For decades, the United States didn’t realize it had a town in Mexico. Rio Rico, which sits just south of the Rio Grande and an hour’s drive from the southern tip of Texas, was founded in 1929 and functioned as part of Mexico in every practical sense. Its residents bought goods with Mexican pesos, paid Mexican taxes, and were subject to Mexican laws. Nothing about Rio Rico suggested that it belonged anywhere else.
The problem was that the U.S.–Mexico border wasn’t where anyone thought it was.
Years earlier, an American irrigation company had cut an unauthorized cutoff in the Rio Grande, leaving a loop of U.S. land south of its new course. Under treaties governing the boundary, artificial shifts in the river could not move the border. The legal boundary between the countries remained the same, and now cut through a dried-up riverbed—over which Rio Rico then expanded. So while the town was founded on Mexican land, its growth inadvertently moved it across the invisible border.
No one noticed for years. When the error was finally uncovered by an American geography professor in the 1960s, American officials were forced to confront a peculiar reality: A town that had long functioned as part of Mexico was, in fact, straddling the border.
The two governments eventually negotiated a fix. A 1970 treaty restored the river as the boundary, and in 1977, the United States formally transferred the land under Rio Rico to Mexico. The map once again matched the lived reality—but the law does not move as easily as the river does.
In the decades before the correction, children had been born in Rio Rico on American soil. One of them, Homero Cantú Treviño, later entered the United States and faced deportation for overstaying his visa. His defense was straightforward: He was not an undocumented immigrant at all, but a U.S. citizen by birth.

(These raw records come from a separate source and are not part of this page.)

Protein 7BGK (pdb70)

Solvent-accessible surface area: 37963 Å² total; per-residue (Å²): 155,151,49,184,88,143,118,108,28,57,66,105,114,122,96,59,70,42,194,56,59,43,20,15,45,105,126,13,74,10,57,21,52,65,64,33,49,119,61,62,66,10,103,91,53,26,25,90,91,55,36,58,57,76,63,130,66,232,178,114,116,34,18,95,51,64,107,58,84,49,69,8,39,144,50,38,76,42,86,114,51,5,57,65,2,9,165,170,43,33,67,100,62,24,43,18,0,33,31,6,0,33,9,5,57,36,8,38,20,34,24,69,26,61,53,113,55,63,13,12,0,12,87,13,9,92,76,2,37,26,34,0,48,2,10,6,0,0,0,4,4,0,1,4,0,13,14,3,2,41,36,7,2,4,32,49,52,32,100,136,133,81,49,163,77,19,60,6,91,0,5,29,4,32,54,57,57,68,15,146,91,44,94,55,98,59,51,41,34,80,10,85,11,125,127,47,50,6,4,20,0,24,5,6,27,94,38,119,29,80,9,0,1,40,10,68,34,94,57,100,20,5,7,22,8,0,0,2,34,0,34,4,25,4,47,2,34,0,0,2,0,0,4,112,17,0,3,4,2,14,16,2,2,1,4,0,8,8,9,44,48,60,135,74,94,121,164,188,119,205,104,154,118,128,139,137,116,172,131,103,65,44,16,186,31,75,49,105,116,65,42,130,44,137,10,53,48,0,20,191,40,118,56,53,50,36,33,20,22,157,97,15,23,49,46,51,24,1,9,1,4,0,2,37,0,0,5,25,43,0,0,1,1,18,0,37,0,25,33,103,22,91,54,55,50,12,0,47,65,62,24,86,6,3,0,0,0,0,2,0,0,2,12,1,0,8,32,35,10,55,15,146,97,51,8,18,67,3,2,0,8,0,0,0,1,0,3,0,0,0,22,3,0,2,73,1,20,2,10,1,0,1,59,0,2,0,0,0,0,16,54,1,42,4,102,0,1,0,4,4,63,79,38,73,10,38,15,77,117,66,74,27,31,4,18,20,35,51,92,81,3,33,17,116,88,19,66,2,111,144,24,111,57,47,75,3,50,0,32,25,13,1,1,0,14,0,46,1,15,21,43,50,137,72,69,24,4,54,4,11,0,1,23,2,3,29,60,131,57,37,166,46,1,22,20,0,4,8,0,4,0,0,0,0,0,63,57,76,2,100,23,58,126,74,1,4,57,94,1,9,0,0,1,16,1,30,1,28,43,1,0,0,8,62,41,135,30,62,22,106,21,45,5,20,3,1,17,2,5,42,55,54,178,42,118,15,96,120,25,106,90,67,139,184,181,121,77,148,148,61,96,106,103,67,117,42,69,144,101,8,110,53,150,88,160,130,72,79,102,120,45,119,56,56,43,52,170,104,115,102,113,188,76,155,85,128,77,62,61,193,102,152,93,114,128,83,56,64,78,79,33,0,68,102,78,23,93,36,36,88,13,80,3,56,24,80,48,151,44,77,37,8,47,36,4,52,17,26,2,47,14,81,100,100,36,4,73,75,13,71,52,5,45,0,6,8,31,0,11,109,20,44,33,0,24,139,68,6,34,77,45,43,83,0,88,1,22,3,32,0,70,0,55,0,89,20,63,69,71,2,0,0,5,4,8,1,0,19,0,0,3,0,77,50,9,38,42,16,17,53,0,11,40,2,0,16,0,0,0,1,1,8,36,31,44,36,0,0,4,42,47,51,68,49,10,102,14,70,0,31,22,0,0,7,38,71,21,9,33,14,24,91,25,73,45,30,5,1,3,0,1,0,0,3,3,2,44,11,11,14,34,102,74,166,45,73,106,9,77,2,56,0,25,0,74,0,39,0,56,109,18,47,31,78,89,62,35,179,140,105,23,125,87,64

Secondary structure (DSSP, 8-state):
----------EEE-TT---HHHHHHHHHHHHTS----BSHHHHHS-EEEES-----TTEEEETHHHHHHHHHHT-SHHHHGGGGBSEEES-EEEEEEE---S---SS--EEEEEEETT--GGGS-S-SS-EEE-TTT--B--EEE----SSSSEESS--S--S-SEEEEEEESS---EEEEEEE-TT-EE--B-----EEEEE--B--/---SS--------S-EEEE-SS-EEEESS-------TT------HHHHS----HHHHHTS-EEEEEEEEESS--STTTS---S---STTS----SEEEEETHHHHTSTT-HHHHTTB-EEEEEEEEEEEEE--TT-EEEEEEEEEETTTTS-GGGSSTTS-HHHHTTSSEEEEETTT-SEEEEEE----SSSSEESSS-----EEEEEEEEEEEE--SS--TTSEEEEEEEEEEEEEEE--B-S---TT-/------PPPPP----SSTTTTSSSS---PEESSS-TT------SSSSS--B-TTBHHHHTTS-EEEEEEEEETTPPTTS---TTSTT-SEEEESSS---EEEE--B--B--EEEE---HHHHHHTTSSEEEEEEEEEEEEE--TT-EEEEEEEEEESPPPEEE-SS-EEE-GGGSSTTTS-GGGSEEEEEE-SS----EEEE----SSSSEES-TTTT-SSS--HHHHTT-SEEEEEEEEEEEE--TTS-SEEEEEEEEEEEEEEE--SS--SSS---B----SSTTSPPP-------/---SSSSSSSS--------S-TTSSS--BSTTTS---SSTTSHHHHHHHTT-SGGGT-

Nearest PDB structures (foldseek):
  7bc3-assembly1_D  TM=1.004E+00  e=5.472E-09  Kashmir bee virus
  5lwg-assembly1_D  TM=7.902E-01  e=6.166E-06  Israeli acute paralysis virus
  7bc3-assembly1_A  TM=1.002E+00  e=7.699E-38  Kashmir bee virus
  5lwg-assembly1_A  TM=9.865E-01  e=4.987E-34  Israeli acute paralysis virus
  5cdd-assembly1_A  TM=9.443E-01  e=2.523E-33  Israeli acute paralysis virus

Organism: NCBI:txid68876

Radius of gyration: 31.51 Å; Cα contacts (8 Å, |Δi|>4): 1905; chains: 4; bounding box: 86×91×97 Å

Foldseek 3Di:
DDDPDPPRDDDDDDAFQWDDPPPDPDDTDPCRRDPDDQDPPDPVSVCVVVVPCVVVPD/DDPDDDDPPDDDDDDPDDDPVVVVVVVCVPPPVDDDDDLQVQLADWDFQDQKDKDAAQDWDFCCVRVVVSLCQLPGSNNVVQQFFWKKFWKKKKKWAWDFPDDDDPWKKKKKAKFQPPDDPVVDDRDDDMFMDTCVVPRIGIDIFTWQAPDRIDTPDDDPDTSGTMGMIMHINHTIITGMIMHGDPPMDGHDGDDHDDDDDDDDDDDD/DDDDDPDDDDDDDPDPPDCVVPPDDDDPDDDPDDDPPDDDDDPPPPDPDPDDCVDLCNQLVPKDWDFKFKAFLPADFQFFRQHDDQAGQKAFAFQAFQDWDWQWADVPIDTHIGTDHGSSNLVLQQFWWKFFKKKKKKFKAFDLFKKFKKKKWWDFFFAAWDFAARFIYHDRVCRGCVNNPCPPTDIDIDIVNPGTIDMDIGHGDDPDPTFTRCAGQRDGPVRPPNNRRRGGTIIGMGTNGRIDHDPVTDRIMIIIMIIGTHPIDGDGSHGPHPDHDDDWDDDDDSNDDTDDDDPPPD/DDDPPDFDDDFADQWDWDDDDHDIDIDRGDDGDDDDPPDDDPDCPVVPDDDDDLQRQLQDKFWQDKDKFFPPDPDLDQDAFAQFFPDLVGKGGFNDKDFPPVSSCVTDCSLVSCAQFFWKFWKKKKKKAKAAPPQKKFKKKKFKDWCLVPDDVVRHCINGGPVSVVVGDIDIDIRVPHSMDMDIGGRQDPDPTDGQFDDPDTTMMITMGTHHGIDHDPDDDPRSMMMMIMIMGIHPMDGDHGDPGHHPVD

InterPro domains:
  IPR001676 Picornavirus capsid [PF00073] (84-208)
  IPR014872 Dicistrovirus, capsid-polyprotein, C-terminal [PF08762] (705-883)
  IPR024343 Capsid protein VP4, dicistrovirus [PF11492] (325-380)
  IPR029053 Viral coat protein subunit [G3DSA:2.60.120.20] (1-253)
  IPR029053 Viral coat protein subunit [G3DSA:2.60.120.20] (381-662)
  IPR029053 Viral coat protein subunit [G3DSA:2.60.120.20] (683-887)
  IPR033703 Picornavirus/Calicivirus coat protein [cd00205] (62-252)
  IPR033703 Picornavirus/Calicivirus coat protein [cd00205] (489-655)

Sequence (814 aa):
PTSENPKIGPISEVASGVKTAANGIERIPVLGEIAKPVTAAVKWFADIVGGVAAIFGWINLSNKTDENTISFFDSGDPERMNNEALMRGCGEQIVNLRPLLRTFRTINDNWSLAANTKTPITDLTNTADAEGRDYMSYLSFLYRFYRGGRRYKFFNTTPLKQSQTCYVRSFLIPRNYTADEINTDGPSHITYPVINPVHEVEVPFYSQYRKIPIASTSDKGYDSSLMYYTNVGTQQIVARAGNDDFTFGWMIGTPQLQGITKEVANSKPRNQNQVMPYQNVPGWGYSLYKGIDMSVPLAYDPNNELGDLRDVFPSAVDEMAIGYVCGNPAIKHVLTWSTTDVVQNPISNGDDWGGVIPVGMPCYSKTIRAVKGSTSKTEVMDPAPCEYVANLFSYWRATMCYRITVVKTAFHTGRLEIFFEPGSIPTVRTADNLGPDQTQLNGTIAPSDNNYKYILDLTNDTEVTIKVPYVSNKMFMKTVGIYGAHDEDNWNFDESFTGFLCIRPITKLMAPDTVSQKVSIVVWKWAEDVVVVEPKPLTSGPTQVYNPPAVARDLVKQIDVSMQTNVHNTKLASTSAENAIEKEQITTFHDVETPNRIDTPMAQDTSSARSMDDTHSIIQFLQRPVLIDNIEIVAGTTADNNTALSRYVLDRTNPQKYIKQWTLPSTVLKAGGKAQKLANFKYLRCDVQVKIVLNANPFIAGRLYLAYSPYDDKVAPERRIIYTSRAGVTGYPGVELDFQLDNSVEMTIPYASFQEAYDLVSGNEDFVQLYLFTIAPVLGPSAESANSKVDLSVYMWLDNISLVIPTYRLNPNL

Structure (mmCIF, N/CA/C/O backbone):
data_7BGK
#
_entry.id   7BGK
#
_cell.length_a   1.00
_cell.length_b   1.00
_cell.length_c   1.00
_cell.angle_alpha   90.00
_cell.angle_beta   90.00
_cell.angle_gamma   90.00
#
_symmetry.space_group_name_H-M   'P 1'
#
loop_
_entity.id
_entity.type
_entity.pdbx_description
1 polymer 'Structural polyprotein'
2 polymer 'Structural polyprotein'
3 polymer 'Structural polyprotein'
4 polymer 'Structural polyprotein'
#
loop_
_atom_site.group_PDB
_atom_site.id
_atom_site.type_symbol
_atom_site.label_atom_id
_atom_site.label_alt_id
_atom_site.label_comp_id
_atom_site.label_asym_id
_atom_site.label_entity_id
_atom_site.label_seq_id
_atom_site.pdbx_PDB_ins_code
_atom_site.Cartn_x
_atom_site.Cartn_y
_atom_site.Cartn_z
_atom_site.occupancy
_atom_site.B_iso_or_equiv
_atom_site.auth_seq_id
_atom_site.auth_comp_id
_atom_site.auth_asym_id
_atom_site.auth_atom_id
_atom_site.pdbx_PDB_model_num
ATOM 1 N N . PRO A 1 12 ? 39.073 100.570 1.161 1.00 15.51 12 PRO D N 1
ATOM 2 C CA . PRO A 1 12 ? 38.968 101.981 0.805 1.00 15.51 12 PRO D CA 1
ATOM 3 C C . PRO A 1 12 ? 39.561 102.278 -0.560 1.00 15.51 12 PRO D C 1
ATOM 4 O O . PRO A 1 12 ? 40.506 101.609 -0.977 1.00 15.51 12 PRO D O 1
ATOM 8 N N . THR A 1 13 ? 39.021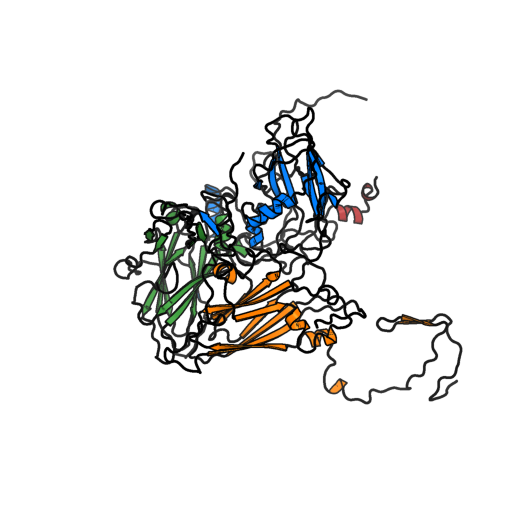 103.281 -1.242 1.00 15.67 13 THR D N 1
ATOM 9 C CA . THR A 1 13 ? 39.381 103.573 -2.627 1.00 15.67 13 THR D CA 1
ATOM 10 C C . THR A 1 13 ? 40.454 104.652 -2.647 1.00 15.67 13 THR D C 1
ATOM 11 O O . THR A 1 13 ? 40.179 105.830 -2.417 1.00 15.67 13 THR D O 1
ATOM 15 N N . SER A 1 14 ? 41.681 104.229 -2.921 1.00 15.25 14 SER D N 1
ATOM 16 C CA . SER A 1 14 ? 42.863 105.062 -2.972 1.00 15.25 14 SER D CA 1
ATOM 17 C C . SER A 1 14 ? 43.418 104.933 -4.382 1.00 15.25 14 SER D C 1
ATOM 18 O O . SER A 1 14 ? 43.101 103.987 -5.107 1.00 15.25 14 SER D O 1
ATOM 21 N N . GLU A 1 15 ? 44.277 105.870 -4.764 1.00 13.96 15 GLU D N 1
ATOM 22 C CA . GLU A 1 15 ? 45.236 105.611 -5.824 1.00 13.96 15 GLU D CA 1
ATOM 23 C C . GLU A 1 15 ? 46.666 105.482 -5.322 1.00 13.96 15 GLU D C 1
ATOM 24 O O . GLU A 1 15 ? 47.590 105.424 -6.136 1.00 13.96 15 GLU D O 1
ATOM 30 N N . ASN A 1 16 ? 46.871 105.417 -4.013 1.00 13.94 16 ASN D N 1
ATOM 31 C CA . ASN A 1 16 ? 48.243 105.206 -3.599 1.00 13.94 16 ASN D CA 1
ATOM 32 C C . ASN A 1 16 ? 48.406 103.738 -3.248 1.00 13.94 16 ASN D C 1
ATOM 33 O O . ASN A 1 16 ? 47.495 103.141 -2.666 1.00 13.94 16 ASN D O 1
ATOM 38 N N . PRO A 1 17 ? 49.525 103.081 -3.558 1.00 14.61 17 PRO D N 1
ATOM 39 C CA . PRO A 1 17 ? 49.702 101.709 -3.070 1.00 14.61 17 PRO D CA 1
ATOM 40 C C . PRO A 1 17 ? 49.673 101.587 -1.562 1.00 14.61 17 PRO D C 1
ATOM 41 O O . PRO A 1 17 ? 49.490 100.473 -1.058 1.00 14.61 17 PRO D O 1
ATOM 45 N N . LYS A 1 18 ? 49.823 102.685 -0.828 1.00 14.54 18 LYS D N 1
ATOM 46 C CA . LYS A 1 18 ? 49.683 102.683 0.619 1.00 14.54 18 LYS D CA 1
ATOM 47 C C . LYS A 1 18 ? 48.421 103.475 0.914 1.00 14.54 18 LYS D C 1
ATOM 48 O O . LYS A 1 18 ? 48.367 104.676 0.630 1.00 14.54 18 LYS D O 1
ATOM 54 N N . ILE A 1 19 ? 47.406 102.825 1.481 1.00 14.66 19 ILE D N 1
ATOM 55 C CA . ILE A 1 19 ? 46.114 103.501 1.529 1.00 14.66 19 ILE D CA 1
ATOM 56 C C . ILE A 1 19 ? 46.199 104.725 2.428 1.00 14.66 19 ILE D C 1
ATOM 57 O O . ILE A 1 19 ? 45.695 105.804 2.096 1.00 14.66 19 ILE D O 1
ATOM 62 N N . GLY A 1 20 ? 46.857 104.572 3.573 1.00 13.79 20 GLY D N 1
ATOM 63 C CA . GLY A 1 20 ? 47.057 105.637 4.517 1.00 13.79 20 GLY D CA 1
ATOM 64 C C . GLY A 1 20 ? 48.426 105.618 5.160 1.00 13.79 20 GLY D C 1
ATOM 65 O O . GLY A 1 20 ? 49.258 104.749 4.898 1.00 13.79 20 GLY D O 1
ATOM 66 N N . PRO A 1 21 ? 48.672 106.582 6.038 1.00 13.51 21 PRO D N 1
ATOM 67 C CA . PRO A 1 21 ? 50.033 106.837 6.522 1.00 13.51 21 PRO D CA 1
ATOM 68 C C . PRO A 1 21 ? 50.516 105.815 7.542 1.00 13.51 21 PRO D C 1
ATOM 69 O O . PRO A 1 21 ? 51.693 105.440 7.568 1.00 13.51 21 PRO D O 1
ATOM 73 N N . ILE A 1 22 ? 49.590 105.374 8.390 1.00 13.61 22 ILE D N 1
ATOM 74 C CA . ILE A 1 22 ? 49.853 104.479 9.505 1.00 13.61 22 ILE D CA 1
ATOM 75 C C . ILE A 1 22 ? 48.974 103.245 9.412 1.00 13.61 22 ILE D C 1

The Fourteenth Amendment guarantees citizenship to everyone born on American soil and subject to American jurisdiction: “All persons born or naturalized in the United States, and subject to the jurisdiction thereof, are citizens of the United States and of the State wherein they reside.” Cantú’s claim forced the government to confront a question that now sits at the center of Donald Trump’s attempt to restrict birthright citizenship: What does it mean to be “subject to the jurisdiction” of the United States?
For advocates of a narrower interpretation—right-wing immigration restrictionists, in the main—birth on U.S. soil is not sufficient. That’s the case that the president and his legal team made recently before the Supreme Court in Trump v. Barbara: Children born in the U.S. to undocumented immigrant parents shouldn’t get automatic citizenship because they aren’t really integrated into the nation and subject to its jurisdiction. The Fourteenth Amendment applies only to those fully subject to American authority, they argued.

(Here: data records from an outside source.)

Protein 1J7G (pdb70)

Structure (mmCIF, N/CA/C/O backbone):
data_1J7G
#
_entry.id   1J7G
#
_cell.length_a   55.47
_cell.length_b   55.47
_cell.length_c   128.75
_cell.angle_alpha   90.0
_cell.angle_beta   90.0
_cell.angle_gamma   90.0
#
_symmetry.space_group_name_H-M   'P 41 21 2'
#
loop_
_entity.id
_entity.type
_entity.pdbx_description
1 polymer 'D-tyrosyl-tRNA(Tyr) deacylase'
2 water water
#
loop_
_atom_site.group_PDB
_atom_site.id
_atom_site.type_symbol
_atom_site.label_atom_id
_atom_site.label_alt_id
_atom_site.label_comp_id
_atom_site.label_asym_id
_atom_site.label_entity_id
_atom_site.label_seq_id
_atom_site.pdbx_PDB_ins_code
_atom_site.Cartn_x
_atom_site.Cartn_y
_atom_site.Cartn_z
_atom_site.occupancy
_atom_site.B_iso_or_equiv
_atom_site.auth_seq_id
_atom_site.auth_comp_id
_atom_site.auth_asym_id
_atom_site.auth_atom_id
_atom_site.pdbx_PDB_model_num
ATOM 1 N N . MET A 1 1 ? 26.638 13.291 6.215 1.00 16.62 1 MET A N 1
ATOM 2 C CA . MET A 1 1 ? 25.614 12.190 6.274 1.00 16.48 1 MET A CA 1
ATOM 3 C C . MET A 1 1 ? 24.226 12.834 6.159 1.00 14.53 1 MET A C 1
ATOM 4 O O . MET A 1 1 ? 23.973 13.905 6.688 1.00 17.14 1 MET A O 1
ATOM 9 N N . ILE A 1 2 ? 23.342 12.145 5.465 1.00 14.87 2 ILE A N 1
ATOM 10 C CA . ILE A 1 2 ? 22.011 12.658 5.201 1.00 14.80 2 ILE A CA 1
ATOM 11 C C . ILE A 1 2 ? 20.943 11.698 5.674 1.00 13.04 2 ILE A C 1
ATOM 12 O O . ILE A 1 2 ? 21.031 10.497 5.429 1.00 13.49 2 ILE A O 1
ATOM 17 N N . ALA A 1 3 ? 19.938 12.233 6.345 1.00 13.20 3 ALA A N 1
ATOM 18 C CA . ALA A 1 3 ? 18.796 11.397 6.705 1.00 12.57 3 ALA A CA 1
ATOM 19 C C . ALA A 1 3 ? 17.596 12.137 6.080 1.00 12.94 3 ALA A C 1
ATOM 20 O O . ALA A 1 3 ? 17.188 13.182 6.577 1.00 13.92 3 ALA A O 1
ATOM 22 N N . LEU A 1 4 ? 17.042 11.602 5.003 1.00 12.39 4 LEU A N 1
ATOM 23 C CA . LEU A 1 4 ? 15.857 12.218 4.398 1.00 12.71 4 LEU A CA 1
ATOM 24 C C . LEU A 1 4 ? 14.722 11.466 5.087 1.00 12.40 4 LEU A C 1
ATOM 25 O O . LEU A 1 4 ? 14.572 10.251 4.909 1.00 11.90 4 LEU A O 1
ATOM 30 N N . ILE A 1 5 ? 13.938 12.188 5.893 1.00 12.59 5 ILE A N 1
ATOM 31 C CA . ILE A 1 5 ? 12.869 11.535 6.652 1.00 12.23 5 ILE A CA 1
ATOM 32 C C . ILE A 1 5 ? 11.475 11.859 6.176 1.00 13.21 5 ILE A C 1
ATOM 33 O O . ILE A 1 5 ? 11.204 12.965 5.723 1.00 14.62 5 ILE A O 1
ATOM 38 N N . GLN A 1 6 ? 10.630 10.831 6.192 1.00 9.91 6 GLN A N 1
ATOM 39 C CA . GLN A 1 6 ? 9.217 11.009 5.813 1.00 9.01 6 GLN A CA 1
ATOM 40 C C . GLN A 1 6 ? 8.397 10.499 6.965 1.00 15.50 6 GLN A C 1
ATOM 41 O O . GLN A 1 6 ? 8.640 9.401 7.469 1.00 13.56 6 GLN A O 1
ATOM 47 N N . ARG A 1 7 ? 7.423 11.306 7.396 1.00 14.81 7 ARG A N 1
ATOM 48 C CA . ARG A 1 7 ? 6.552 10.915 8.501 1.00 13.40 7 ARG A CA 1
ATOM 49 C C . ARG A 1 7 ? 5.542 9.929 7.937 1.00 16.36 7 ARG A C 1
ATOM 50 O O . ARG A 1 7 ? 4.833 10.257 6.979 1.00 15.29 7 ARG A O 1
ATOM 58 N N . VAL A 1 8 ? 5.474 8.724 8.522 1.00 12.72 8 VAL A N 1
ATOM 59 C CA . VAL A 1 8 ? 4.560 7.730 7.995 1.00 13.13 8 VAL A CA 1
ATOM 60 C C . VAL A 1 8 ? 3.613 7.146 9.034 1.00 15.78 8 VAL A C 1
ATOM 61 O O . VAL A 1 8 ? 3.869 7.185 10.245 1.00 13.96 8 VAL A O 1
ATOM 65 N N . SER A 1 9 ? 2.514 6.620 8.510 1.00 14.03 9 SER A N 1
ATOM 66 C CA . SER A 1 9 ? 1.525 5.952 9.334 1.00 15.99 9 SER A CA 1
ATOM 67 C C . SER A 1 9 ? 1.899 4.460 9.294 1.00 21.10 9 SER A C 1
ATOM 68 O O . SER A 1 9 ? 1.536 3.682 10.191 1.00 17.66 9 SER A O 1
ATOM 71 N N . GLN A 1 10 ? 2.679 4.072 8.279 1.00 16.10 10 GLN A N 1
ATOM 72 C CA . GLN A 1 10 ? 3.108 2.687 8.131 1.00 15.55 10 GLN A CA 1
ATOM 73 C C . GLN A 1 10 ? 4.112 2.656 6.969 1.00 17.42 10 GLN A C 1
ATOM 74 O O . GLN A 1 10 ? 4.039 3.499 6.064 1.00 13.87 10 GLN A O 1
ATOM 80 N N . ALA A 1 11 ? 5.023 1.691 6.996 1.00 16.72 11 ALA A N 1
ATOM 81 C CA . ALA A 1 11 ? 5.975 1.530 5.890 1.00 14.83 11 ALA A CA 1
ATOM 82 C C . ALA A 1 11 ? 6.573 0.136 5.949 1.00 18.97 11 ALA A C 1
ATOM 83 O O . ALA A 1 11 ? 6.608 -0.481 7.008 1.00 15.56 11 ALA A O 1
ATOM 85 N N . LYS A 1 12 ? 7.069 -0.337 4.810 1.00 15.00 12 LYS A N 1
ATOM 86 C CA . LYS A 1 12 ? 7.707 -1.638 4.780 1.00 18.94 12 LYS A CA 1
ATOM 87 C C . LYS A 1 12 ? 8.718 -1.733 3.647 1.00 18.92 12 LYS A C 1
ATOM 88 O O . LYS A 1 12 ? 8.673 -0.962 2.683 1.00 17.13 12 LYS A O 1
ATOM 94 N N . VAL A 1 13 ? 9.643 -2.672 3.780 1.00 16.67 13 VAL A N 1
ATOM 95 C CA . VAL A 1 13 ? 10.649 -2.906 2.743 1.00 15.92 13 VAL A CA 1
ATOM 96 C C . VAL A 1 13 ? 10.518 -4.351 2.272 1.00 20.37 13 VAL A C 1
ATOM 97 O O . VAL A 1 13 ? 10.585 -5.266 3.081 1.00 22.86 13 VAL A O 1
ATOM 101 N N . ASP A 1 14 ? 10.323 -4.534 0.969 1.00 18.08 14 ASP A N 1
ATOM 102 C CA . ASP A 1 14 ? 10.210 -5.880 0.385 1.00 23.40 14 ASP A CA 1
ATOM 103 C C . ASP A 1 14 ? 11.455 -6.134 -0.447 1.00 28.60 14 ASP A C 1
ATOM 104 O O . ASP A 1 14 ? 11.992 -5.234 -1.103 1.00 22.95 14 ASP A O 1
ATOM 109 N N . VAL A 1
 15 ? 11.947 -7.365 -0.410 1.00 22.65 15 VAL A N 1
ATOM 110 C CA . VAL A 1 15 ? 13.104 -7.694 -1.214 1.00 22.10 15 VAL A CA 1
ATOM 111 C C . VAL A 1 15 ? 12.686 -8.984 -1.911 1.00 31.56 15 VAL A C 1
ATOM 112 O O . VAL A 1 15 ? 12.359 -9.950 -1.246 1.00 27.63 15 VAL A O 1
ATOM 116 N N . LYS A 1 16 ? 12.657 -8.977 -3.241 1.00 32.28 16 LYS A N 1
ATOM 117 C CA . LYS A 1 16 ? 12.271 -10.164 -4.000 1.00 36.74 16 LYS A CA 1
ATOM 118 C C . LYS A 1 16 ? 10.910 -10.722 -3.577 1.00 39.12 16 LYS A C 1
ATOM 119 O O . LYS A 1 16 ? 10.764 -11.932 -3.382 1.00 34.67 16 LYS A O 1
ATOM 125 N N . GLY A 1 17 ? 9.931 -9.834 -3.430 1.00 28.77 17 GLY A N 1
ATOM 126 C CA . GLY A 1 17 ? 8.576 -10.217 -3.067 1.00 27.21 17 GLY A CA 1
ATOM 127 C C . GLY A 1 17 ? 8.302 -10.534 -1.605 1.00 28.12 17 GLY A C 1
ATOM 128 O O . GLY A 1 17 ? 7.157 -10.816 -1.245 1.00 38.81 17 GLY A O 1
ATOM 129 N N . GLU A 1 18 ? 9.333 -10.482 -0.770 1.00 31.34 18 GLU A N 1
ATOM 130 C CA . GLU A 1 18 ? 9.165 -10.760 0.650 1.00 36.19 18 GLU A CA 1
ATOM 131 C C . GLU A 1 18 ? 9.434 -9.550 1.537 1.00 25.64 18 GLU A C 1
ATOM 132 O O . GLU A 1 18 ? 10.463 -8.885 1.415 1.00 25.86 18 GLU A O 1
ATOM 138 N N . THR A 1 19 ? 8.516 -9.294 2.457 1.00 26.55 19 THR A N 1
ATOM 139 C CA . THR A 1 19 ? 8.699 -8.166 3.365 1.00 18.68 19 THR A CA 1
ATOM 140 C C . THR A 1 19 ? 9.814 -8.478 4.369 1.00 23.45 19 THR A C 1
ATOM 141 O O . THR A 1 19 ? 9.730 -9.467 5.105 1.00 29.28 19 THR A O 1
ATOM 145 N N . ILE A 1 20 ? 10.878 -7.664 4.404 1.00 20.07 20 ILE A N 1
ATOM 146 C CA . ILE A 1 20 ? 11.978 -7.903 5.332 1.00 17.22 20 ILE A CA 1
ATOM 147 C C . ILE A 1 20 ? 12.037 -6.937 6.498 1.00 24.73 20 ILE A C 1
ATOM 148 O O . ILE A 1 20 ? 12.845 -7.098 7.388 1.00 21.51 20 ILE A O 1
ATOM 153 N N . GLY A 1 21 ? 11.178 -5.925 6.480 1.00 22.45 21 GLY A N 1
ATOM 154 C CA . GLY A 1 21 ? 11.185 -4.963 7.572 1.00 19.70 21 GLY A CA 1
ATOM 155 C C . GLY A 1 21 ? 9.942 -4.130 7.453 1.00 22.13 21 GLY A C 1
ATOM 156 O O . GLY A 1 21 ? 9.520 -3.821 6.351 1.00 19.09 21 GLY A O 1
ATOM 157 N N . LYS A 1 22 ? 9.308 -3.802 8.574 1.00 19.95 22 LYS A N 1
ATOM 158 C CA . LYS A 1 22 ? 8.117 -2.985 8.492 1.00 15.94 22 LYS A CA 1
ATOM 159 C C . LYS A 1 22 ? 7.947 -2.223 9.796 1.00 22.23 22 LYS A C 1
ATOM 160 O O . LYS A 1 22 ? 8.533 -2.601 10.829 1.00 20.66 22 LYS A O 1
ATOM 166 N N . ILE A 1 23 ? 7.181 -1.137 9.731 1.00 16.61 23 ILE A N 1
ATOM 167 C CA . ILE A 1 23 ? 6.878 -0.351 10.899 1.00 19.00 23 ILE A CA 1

Rio Rico would seem to have provided a near-perfect test case for that position. The town was governed in practice by Mexico. Its residents lived under a different sovereign, and the U.S. exercised no real authority over them. If “jurisdiction” is understood as something more than a formal abstraction, it is hard to see how it applied here. And yet, the U.S. declined to take that path.
Cantú’s case made its way through the immigration system. The Board of Immigration Appeals supported him only on narrow grounds. But in reviewing the case, President Jimmy Carter’s attorney general, Griffin Bell, went further. He acknowledged the unusual circumstances but declined to draw a limiting principle from them. Birth on U.S. soil remained the decisive fact. Cantú was granted citizenship, as was everyone else from Rio Rico who could prove birth on U.S. soil.
The episode presented an unusually clean opportunity to redefine the scope of birthright citizenship. If there were ever a case in which the U.S. might have insisted that geography alone was insufficient, this was it. The gap between sovereignty and governance was clear and undeniable, but the government chose not to draw that line.
The reason is not hard to see. Once introduced, such distinctions are difficult to contain. If jurisdiction depends on the degree of control exercised by the state, then every marginal case invites a challenge. How much control is enough? What kinds of authority count? And how are those judgments to be made in situations where the facts are less clear than they were in Rio Rico? These, no doubt, are some of the questions the Supreme Court is wrestling with as it decides how to rule on Trump v. Barbara in the next month or two.
The appeal of restricting birthright citizenship lies in its promise to align legal status with ideas about allegiance and authority. But as Rio Rico demonstrates, reality is messier. Sovereignty can be formal or practical, jurisdiction can be partial, and the relationship between the two can shift over time.
So a simple rule has its advantages. For most of American history, that rule has been that birth on U.S. soil confers citizenship. That sometimes produces results that can seem counterintuitive in edge cases. But it has the virtue of clarity. And it avoids the need to adjudicate degrees of belonging.